--- Work to complete ---
State, as a number alone, how many lines of the data contain the string "sapiens".
────────────────────────────────────────
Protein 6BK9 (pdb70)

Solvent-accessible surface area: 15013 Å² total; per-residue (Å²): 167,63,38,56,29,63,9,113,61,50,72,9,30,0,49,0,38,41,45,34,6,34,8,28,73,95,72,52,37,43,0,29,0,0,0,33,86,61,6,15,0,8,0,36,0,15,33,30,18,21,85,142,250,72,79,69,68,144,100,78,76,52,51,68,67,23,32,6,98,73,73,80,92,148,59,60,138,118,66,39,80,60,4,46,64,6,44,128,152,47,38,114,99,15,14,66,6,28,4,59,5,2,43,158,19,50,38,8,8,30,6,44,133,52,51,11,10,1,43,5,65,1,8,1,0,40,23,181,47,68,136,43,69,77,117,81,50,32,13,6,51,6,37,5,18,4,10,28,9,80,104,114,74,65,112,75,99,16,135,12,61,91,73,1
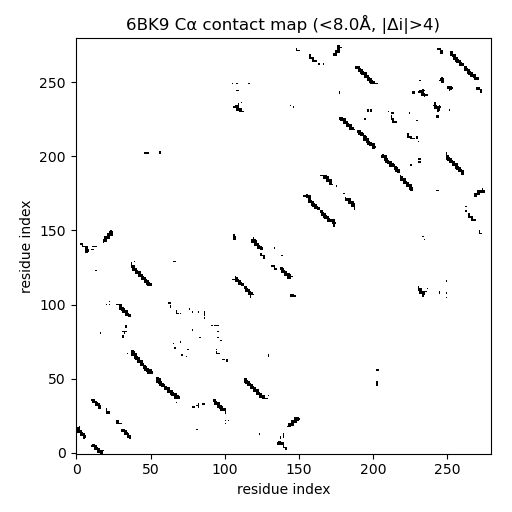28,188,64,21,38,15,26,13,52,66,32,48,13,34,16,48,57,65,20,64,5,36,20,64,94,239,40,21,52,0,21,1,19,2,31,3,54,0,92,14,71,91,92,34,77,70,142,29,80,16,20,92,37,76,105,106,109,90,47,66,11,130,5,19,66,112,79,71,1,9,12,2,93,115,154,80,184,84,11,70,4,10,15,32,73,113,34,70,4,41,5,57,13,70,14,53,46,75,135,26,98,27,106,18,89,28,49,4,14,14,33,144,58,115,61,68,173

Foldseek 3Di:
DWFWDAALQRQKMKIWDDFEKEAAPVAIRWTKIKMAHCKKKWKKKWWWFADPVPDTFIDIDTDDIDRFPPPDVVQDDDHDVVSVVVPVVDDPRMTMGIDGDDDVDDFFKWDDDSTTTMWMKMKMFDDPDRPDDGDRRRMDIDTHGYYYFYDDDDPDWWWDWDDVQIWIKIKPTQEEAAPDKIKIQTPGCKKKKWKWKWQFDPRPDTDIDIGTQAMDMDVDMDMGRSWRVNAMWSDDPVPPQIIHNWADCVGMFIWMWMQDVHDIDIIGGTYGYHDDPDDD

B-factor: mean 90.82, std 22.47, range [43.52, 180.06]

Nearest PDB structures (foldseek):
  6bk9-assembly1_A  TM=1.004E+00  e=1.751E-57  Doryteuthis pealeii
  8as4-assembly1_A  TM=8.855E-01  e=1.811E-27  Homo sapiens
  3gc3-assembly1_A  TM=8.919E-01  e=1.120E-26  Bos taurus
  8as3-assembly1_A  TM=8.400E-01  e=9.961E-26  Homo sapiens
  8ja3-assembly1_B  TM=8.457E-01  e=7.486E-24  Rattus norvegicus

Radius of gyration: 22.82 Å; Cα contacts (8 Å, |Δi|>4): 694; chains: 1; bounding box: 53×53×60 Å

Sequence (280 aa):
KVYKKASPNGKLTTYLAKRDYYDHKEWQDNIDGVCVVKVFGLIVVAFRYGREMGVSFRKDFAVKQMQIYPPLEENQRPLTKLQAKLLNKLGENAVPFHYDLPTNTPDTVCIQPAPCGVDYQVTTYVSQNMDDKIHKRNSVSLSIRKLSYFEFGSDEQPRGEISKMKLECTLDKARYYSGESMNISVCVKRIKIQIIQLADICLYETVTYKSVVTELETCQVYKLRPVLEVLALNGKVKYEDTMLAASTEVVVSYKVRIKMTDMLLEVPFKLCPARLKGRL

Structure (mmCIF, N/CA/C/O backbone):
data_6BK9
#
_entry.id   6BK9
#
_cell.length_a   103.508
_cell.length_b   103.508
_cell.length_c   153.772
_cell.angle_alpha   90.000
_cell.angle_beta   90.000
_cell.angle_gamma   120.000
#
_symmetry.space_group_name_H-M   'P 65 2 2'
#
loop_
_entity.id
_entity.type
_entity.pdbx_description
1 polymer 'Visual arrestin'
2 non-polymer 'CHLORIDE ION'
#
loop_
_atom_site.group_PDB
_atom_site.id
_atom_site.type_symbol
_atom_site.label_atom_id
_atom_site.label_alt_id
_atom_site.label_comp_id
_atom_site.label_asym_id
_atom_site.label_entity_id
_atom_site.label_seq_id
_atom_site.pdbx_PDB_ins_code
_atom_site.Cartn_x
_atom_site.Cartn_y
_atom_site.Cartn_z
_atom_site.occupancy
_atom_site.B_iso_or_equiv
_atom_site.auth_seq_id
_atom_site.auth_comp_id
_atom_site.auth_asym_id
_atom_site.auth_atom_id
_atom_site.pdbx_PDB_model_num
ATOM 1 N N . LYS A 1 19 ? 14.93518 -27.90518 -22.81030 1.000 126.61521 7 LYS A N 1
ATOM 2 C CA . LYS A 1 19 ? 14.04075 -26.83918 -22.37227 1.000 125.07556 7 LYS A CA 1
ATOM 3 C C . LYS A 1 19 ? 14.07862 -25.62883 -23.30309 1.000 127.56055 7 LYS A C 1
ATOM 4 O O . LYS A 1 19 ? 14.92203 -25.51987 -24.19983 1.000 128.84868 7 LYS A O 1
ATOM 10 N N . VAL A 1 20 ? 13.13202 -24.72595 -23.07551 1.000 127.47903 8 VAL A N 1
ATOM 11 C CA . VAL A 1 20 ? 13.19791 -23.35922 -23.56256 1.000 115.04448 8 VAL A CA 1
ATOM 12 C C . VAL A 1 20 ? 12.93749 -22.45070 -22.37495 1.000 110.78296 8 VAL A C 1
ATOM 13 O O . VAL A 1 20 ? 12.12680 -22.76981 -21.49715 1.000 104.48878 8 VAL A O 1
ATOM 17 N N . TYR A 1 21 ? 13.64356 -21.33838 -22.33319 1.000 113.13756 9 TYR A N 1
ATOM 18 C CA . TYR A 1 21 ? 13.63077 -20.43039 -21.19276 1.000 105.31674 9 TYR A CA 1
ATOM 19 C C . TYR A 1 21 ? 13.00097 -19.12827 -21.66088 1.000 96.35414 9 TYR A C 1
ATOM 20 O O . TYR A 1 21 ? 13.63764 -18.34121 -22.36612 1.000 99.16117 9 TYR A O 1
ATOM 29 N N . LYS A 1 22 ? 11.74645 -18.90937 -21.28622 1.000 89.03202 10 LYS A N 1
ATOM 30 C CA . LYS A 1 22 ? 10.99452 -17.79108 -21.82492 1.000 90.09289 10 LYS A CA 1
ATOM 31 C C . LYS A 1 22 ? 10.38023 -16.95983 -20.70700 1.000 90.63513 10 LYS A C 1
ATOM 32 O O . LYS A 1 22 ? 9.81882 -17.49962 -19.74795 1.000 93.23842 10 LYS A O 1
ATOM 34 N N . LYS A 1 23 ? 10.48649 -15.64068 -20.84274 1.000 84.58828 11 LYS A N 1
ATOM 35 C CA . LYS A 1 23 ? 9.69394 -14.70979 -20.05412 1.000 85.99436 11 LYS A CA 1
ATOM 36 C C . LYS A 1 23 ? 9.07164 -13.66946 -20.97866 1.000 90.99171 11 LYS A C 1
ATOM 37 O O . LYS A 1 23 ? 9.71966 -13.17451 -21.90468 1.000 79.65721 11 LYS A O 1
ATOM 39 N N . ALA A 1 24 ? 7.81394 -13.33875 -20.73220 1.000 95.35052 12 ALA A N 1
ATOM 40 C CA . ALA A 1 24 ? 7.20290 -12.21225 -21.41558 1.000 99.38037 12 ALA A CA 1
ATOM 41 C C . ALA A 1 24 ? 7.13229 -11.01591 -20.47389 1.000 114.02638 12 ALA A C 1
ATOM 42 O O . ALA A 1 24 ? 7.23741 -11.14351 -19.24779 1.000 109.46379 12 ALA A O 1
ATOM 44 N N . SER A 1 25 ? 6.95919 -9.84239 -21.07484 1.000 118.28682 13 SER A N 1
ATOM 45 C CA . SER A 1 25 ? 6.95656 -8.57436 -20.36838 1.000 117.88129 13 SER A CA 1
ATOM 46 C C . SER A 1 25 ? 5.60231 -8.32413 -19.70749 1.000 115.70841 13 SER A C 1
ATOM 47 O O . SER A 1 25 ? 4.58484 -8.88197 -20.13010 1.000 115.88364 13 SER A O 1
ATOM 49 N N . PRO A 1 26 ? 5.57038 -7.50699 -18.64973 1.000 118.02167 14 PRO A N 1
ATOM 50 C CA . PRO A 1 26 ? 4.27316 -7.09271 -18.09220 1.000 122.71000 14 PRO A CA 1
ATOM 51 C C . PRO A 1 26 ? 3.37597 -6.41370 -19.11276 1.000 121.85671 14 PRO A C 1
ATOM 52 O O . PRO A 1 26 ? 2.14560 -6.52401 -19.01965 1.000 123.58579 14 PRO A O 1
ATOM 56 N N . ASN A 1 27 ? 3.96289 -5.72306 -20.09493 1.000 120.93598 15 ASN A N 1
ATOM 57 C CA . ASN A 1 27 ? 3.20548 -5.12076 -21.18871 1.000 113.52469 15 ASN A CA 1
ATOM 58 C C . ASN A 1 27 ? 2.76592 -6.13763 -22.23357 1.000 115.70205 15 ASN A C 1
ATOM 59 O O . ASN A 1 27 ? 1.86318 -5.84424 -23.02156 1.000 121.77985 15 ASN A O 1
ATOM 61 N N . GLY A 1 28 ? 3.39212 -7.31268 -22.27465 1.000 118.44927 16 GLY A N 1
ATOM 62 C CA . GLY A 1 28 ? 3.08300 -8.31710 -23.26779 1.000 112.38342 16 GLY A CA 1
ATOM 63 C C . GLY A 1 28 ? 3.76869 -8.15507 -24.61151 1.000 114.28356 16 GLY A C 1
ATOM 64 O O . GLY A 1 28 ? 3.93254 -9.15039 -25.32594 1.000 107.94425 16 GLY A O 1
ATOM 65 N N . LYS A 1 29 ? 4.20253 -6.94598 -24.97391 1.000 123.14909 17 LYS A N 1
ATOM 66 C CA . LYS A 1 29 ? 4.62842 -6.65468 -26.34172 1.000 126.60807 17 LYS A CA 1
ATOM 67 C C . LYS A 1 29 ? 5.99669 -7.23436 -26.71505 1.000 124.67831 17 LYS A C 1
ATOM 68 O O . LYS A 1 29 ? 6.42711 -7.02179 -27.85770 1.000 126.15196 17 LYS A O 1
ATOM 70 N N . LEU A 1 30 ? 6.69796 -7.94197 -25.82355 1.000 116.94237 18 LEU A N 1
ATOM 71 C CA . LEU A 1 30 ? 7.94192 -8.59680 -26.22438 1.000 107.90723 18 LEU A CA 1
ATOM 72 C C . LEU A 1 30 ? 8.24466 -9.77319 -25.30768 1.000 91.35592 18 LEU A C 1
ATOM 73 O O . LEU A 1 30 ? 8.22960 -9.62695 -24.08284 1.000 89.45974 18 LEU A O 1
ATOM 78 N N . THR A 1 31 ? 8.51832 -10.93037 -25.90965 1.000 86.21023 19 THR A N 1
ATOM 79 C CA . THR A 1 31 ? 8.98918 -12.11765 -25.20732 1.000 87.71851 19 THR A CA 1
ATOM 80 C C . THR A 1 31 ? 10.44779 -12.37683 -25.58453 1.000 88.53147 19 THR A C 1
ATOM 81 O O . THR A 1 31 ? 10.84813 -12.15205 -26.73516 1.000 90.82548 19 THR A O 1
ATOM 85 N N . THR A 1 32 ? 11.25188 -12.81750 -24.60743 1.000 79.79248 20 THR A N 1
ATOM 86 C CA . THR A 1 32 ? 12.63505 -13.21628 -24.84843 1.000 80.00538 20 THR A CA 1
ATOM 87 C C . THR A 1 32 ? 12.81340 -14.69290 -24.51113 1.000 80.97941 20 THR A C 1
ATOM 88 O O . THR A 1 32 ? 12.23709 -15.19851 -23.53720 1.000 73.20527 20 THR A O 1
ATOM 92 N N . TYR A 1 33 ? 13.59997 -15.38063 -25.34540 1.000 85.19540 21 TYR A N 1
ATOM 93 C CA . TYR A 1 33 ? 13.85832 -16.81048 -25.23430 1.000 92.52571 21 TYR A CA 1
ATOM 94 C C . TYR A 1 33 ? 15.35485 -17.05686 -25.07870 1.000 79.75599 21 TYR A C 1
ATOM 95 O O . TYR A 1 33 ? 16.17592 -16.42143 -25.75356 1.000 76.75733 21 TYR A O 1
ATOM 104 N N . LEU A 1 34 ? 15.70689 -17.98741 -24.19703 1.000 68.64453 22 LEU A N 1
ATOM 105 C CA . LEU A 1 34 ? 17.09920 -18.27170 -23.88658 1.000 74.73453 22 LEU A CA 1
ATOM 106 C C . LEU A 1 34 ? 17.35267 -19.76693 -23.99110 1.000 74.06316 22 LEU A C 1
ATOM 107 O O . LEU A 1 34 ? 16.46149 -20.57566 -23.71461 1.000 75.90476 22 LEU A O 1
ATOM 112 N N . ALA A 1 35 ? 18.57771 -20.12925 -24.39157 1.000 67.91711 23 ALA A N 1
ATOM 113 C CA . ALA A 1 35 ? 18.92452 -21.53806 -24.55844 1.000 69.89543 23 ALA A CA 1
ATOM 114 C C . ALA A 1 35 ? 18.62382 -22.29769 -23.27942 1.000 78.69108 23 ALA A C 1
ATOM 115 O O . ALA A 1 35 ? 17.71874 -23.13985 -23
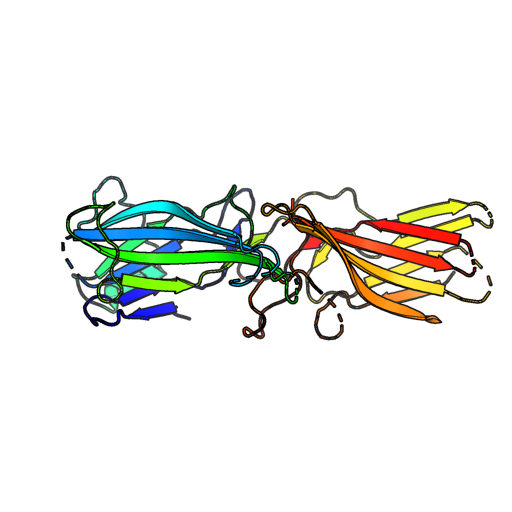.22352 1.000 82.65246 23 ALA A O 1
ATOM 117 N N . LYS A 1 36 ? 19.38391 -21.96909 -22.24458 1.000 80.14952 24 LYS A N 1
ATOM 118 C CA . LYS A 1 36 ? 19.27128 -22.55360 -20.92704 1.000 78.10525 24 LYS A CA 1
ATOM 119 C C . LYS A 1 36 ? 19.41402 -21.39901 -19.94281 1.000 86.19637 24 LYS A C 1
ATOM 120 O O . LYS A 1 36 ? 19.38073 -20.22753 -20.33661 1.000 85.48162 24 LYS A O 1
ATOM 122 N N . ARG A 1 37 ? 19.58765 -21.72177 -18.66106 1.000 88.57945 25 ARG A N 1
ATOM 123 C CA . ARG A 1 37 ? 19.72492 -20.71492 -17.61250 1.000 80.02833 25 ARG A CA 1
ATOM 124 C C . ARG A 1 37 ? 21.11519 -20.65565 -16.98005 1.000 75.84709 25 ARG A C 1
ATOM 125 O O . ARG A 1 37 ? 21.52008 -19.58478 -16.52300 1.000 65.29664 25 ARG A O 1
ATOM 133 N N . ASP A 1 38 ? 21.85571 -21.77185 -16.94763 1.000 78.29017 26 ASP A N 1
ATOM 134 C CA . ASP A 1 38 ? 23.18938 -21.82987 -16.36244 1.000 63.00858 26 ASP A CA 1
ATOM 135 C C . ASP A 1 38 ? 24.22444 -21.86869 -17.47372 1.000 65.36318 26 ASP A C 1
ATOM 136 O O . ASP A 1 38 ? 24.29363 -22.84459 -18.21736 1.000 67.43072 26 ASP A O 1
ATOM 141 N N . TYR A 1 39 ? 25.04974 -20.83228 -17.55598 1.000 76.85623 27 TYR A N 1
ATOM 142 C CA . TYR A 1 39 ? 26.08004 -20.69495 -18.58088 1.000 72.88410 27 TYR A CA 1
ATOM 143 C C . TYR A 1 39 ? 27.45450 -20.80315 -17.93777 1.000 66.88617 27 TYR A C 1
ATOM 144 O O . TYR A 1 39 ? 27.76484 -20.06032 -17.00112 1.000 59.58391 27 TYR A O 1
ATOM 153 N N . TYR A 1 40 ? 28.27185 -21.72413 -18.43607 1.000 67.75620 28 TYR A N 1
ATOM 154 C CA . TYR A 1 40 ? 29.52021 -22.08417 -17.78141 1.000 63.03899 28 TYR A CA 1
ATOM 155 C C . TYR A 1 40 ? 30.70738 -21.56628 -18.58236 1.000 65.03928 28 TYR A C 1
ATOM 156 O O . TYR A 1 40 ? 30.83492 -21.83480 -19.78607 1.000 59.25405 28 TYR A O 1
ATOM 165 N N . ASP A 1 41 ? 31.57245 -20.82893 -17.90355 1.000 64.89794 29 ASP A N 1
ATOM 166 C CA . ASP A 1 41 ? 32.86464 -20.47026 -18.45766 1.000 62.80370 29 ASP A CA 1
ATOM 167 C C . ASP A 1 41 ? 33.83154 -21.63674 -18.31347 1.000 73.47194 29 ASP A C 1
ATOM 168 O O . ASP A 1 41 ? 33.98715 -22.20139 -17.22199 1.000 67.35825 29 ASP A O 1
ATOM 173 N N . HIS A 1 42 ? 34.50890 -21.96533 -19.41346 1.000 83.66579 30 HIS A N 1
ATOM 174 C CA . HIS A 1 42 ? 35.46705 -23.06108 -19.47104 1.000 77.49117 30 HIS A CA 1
────────────────────────────────────────
--- Task answer ---
2